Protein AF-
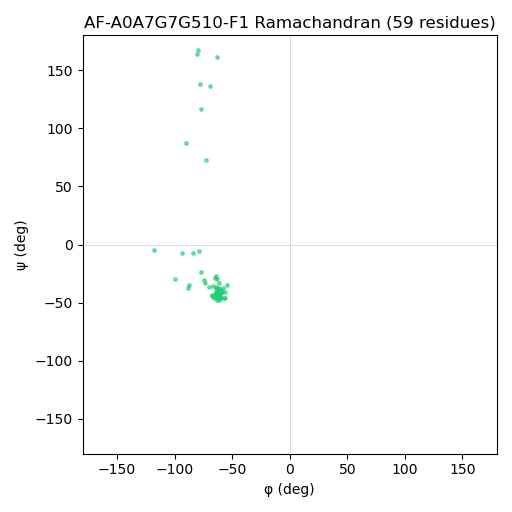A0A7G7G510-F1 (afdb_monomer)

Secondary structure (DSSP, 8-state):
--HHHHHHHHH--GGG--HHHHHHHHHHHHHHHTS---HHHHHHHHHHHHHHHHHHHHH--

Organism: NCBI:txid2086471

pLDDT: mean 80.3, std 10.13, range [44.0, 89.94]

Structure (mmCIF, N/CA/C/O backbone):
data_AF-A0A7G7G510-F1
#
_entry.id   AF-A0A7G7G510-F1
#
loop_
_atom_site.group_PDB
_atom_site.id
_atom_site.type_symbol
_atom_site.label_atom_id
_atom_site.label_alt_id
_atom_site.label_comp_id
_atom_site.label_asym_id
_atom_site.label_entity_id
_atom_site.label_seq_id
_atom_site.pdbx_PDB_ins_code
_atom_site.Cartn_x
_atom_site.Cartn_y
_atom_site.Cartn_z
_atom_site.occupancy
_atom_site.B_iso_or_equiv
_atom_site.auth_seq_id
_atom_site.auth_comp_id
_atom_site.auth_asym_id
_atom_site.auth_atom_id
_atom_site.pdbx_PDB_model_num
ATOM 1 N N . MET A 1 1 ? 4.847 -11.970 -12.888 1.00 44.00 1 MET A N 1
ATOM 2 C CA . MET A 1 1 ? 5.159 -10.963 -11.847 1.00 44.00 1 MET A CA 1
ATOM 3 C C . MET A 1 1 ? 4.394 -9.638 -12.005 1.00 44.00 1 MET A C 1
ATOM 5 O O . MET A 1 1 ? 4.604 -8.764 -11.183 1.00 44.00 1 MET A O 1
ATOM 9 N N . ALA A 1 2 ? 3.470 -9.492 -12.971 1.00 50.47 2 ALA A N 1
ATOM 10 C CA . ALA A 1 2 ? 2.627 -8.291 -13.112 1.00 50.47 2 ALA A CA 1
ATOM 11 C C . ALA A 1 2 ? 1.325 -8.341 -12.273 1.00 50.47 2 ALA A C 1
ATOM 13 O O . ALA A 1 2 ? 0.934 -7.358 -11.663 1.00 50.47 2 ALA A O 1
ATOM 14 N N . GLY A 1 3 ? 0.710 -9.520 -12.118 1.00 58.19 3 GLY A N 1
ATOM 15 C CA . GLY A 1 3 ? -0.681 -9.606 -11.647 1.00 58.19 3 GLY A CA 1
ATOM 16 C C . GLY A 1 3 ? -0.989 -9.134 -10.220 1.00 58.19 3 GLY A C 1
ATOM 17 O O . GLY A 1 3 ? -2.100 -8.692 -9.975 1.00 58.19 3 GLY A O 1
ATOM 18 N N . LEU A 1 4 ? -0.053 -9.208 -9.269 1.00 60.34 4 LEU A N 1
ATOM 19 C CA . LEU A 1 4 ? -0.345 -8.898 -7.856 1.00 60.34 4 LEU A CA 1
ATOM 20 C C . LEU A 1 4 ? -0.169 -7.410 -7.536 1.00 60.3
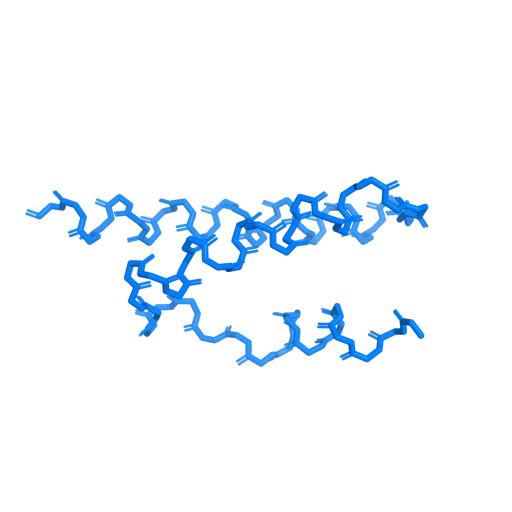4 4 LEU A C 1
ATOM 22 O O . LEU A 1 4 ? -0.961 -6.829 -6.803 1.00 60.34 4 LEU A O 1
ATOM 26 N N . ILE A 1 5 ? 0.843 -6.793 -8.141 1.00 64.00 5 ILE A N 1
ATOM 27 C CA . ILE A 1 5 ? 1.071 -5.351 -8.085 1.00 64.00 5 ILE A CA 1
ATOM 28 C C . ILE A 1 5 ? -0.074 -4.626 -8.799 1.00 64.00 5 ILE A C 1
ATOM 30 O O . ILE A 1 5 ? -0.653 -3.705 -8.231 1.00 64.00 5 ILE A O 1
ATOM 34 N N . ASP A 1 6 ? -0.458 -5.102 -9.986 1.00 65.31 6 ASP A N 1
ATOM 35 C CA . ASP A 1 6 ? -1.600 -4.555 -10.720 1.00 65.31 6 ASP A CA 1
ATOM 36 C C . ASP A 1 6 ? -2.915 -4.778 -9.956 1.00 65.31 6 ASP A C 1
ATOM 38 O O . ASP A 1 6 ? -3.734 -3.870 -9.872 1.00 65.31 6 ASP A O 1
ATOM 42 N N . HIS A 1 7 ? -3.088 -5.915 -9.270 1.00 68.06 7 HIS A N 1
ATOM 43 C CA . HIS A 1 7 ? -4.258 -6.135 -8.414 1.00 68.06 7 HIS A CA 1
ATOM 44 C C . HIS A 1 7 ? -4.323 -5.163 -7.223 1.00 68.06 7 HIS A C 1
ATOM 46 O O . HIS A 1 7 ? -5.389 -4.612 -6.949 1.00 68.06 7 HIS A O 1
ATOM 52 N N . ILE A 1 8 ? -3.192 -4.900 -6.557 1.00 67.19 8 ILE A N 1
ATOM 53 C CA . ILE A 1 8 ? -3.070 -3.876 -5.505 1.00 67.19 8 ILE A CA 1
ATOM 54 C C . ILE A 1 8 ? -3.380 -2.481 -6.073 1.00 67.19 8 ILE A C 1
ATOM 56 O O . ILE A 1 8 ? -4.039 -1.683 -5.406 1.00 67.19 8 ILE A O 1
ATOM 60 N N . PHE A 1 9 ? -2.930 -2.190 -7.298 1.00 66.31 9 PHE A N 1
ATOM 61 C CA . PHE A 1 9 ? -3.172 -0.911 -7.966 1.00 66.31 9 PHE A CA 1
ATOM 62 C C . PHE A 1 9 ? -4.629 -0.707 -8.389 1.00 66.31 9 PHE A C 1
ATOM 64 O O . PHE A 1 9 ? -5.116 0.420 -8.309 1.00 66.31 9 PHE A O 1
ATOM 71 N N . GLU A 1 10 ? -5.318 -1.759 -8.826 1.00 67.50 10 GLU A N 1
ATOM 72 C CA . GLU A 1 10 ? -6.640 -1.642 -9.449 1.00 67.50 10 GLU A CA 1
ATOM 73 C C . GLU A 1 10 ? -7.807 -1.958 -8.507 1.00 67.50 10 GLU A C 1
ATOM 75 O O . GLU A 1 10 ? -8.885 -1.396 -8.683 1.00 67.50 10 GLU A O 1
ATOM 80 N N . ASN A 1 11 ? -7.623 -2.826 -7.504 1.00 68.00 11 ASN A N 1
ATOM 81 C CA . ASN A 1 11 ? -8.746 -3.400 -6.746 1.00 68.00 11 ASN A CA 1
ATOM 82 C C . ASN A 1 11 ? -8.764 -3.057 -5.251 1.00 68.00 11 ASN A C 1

********************

*Exercise details:* Starting with the line that holds "ATOM 36 C C" and ending with the line that holds "ATOM 60 N N", retype every line in the data above exactly, and nothing else.

*Problem solution:*
ATOM 36 C C . ASP A 1 6 ? -2.915 -4.778 -9.956 1.00 65.31 6 ASP A C 1
ATOM 38 O O . ASP A 1 6 ? -3.734 -3.870 -9.872 1.00 65.31 6 ASP A O 1
ATOM 42 N N . HIS A 1 7 ? -3.088 -5.915 -9.270 1.00 68.06 7 HIS A N 1
ATOM 43 C CA . HIS A 1 7 ? -4.258 -6.135 -8.414 1.00 68.06 7 HIS A CA 1
ATOM 44 C C . HIS A 1 7 ? -4.323 -5.163 -7.223 1.00 68.06 7 HIS A C 1
ATOM 46 O O . HIS A 1 7 ? -5.389 -4.612 -6.949 1.00 68.06 7 HIS A O 1
ATOM 52 N N . ILE A 1 8 ? -3.192 -4.900 -6.557 1.00 67.19 8 ILE A N 1
ATOM 53 C CA . ILE A 1 8 ? -3.070 -3.876 -5.505 1.00 67.19 8 ILE A CA 1
ATOM 54 C C . ILE A 1 8 ? -3.380 -2.481 -6.073 1.00 67.19 8 ILE A C 1
ATOM 56 O O . ILE A 1 8 ? -4.039 -1.683 -5.406 1.00 67.19 8 ILE A O 1
ATOM 60 N N . PHE A 1 9 ? -2.930 -2.190 -7.298 1.00 66.31 9 PHE A N 1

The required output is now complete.